In the data below, find the line that contains "ATOM 68 N N" and the line that contains "ATOM 82 N N". Copy both, plus every line between them, exactly.

[SUPPLIED ENTRIES]

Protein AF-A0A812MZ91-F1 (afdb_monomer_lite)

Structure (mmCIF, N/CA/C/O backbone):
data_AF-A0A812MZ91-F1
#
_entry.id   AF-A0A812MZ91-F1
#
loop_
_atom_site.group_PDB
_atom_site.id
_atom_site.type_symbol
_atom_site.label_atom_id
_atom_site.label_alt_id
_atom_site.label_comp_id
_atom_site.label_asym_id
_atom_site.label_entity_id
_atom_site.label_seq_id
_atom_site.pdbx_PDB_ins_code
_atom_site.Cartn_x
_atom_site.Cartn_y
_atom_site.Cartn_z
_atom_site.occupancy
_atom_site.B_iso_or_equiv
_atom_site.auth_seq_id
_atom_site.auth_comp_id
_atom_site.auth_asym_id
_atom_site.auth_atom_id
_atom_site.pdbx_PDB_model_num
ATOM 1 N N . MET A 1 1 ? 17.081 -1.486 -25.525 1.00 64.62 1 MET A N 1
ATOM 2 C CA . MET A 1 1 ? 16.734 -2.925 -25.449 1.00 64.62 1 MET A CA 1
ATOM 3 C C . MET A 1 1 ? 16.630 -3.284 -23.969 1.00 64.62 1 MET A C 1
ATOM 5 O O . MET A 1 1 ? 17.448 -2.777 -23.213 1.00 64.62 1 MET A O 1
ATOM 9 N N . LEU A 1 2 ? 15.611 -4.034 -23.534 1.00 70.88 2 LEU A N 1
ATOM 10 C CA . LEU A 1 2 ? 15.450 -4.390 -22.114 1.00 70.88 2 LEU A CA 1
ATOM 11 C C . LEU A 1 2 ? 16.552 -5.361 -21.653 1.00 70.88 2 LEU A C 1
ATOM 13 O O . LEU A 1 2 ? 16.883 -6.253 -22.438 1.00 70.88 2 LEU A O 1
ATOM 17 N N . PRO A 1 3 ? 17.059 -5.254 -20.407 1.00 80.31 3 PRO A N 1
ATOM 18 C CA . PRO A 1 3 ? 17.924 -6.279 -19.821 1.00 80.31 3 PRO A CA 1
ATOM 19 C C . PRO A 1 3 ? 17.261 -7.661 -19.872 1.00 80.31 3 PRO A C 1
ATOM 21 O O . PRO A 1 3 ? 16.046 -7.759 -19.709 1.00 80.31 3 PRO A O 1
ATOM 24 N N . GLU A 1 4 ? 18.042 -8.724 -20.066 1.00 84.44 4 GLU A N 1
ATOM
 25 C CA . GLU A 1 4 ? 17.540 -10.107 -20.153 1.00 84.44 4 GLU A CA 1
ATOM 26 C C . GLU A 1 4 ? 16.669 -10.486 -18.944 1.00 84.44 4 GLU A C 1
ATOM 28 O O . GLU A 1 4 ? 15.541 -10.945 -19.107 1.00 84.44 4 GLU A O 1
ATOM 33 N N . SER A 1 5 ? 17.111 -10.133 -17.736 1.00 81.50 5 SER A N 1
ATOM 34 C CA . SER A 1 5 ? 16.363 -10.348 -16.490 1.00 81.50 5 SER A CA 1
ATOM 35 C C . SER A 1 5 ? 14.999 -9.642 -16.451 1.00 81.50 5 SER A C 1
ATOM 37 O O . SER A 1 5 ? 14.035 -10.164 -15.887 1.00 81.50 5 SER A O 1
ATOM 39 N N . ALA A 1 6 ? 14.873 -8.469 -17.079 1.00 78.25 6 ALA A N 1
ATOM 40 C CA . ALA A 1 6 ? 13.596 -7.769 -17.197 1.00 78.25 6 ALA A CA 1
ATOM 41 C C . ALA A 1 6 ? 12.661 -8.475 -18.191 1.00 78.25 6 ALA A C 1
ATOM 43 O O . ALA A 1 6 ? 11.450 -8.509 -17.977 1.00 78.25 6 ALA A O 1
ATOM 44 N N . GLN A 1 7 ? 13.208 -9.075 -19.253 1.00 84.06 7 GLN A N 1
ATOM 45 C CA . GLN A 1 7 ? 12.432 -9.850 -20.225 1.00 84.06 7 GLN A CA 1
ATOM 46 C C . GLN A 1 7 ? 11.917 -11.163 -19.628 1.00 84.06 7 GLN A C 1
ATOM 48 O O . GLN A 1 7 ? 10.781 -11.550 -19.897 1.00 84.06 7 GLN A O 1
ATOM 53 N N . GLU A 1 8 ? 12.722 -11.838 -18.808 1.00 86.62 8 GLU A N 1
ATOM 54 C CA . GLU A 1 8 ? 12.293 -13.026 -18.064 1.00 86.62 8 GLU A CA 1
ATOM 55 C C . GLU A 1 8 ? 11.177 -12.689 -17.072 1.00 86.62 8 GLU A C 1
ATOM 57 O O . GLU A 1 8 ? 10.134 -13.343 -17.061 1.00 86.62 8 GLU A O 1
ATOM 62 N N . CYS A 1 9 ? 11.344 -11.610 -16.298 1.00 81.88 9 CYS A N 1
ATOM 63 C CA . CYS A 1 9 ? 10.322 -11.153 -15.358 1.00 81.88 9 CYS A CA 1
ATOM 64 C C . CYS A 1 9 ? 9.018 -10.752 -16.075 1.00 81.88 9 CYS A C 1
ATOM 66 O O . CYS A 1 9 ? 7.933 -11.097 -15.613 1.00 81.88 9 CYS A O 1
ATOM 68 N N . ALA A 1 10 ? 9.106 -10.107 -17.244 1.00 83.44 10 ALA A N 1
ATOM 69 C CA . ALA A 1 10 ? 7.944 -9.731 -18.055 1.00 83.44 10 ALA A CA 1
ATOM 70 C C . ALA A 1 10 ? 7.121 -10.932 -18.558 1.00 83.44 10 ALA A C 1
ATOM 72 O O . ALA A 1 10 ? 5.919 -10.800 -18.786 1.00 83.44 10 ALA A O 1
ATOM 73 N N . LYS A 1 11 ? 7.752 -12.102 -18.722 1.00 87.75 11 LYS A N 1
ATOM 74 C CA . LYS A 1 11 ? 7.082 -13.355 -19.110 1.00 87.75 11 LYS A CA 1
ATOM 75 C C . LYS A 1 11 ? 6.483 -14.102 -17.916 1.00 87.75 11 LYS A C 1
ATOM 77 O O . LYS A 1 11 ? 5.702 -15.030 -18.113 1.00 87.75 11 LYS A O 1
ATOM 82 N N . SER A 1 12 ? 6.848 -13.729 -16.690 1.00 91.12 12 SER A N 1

[/SUPPLIED ENTRIES]
[SUPPLIED ENTRIES]

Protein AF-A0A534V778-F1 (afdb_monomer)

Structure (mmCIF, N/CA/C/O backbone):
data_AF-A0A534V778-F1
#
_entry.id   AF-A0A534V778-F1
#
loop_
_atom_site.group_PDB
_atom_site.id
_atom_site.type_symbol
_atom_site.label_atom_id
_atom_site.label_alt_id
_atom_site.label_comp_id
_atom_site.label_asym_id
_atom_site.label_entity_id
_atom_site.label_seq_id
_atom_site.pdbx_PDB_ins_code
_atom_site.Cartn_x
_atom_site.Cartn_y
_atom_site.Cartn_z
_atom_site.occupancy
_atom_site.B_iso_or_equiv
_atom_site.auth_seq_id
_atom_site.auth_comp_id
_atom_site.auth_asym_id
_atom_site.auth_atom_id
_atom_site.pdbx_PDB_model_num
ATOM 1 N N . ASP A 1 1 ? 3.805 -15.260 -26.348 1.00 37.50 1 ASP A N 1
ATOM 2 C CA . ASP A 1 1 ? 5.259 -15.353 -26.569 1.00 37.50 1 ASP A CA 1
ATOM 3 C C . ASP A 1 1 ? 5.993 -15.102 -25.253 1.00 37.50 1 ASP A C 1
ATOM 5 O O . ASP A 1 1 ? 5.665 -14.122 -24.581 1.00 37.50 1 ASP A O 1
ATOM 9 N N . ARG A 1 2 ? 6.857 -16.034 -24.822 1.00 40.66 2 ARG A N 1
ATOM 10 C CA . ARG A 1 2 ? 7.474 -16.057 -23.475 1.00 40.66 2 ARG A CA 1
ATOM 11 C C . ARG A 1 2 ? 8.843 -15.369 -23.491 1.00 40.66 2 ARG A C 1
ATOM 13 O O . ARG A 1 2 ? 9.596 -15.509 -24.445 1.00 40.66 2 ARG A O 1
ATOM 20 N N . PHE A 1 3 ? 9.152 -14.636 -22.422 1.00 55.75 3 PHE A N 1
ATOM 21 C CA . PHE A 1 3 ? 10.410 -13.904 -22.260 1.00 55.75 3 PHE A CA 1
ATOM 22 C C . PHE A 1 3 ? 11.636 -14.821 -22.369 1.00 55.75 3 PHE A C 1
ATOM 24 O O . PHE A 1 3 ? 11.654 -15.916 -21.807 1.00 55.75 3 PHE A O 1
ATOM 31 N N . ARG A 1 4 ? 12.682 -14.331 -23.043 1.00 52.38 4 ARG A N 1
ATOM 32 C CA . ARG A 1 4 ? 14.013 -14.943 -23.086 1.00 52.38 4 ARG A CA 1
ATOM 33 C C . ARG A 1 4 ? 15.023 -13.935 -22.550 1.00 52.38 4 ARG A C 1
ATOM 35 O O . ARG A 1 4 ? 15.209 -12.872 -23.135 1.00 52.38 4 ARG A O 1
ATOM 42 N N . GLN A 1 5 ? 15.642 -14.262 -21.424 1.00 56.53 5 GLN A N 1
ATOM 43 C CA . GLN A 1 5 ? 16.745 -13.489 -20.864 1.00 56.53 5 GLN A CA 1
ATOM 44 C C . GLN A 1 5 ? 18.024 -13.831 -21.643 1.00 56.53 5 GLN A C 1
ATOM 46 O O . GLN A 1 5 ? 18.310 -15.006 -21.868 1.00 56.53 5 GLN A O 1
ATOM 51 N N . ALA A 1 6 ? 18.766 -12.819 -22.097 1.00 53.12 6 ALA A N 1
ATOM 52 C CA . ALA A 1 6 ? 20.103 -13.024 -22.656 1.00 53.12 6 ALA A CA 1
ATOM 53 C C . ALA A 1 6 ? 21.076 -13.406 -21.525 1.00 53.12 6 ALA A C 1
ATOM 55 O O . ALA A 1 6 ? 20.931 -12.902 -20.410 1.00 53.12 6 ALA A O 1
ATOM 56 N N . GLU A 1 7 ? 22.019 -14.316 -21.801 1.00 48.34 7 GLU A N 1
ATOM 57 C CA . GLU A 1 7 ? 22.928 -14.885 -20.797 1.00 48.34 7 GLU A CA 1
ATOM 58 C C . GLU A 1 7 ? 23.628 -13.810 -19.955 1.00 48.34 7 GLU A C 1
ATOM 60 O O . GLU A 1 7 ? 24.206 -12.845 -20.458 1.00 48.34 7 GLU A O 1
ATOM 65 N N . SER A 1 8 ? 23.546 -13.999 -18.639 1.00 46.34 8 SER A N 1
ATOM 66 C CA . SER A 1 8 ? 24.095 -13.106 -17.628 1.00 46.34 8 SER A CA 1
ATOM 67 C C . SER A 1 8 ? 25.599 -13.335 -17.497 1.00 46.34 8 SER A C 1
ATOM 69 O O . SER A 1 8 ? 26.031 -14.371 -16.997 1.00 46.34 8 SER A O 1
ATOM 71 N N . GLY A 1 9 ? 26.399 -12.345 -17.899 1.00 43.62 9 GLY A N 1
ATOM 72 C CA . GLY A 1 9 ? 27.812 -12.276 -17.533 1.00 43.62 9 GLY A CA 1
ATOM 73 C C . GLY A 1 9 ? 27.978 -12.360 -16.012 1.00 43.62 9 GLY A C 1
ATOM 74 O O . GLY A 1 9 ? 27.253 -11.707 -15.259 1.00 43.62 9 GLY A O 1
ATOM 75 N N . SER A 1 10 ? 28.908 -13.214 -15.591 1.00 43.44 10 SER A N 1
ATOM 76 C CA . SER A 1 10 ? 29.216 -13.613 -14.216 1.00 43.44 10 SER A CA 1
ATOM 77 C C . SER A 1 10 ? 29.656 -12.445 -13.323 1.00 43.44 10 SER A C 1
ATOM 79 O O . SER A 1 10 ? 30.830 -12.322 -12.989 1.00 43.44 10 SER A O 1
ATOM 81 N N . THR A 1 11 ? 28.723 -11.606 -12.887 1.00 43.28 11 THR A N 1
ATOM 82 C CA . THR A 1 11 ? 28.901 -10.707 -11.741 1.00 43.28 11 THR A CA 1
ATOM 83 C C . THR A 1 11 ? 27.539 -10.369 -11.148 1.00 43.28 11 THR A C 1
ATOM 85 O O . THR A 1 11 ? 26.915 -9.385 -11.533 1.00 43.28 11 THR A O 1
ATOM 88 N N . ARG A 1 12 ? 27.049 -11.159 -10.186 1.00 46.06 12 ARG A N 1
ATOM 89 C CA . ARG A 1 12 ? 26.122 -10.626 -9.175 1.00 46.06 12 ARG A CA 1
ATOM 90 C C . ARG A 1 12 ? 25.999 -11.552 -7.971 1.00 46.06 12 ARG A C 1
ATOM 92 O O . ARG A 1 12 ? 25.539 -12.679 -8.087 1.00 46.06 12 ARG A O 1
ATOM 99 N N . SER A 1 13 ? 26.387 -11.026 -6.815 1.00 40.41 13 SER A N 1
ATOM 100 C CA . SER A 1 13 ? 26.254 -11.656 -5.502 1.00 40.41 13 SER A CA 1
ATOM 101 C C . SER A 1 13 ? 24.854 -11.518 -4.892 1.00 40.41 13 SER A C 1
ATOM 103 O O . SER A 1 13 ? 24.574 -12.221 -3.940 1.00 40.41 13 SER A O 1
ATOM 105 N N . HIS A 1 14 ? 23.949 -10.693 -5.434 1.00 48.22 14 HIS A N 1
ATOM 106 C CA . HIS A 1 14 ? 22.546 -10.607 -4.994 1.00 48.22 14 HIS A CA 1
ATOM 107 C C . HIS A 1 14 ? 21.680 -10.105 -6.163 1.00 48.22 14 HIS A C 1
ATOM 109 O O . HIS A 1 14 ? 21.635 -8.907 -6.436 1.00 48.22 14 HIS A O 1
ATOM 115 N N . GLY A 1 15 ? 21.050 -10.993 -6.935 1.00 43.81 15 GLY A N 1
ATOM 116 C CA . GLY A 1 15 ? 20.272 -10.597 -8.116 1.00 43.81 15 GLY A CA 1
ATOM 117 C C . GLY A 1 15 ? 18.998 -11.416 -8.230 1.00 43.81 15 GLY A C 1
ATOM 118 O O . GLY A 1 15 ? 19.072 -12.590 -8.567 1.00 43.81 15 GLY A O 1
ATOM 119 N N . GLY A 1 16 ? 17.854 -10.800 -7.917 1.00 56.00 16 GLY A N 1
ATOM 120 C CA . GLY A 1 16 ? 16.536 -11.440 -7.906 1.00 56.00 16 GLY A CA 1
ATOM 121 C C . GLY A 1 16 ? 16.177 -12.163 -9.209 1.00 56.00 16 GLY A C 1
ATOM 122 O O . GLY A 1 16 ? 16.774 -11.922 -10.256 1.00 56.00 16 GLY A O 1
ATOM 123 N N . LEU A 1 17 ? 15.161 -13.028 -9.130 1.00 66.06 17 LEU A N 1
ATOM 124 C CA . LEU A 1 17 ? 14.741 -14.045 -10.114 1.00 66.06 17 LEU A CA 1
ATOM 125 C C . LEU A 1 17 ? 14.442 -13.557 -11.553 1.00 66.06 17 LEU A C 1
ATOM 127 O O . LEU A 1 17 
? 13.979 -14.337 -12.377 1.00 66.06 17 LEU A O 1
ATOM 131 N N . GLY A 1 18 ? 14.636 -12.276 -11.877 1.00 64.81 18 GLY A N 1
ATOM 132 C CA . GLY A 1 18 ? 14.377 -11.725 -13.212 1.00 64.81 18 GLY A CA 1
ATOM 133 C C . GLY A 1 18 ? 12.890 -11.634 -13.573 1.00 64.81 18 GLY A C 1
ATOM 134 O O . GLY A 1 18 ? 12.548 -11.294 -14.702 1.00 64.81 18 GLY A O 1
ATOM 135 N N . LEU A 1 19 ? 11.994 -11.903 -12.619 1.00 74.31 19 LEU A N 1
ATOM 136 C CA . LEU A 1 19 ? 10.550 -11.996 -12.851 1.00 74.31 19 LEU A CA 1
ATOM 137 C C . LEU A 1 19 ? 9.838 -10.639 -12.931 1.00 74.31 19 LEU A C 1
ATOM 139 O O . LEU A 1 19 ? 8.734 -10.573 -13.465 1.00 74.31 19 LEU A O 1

[/SUPPLIED ENTRIES]

• YOUR RESPONSE:
ATOM 68 N N . ALA A 1 10 ? 9.106 -10.107 -17.244 1.00 83.44 10 ALA A N 1
ATOM 69 C CA . ALA A 1 10 ? 7.944 -9.731 -18.055 1.00 83.44 10 ALA A CA 1
ATOM 70 C C . ALA A 1 10 ? 7.121 -10.932 -18.558 1.00 83.44 10 ALA A C 1
ATOM 72 O O . ALA A 1 10 ? 5.919 -10.800 -18.786 1.00 83.44 10 ALA A O 1
ATOM 73 N N . LYS A 1 11 ? 7.752 -12.102 -18.722 1.00 87.75 11 LYS A N 1
ATOM 74 C CA . LYS A 1 11 ? 7.082 -13.355 -19.110 1.00 87.75 11 LYS A CA 1
ATOM 75 C C . LYS A 1 11 ? 6.483 -14.102 -17.916 1.00 87.75 11 LYS A C 1
ATOM 77 O O . LYS A 1 11 ? 5.702 -15.030 -18.113 1.00 87.75 11 LYS A O 1
ATOM 82 N N . SER A 1 12 ? 6.848 -13.729 -16.690 1.00 91.12 12 SER A N 1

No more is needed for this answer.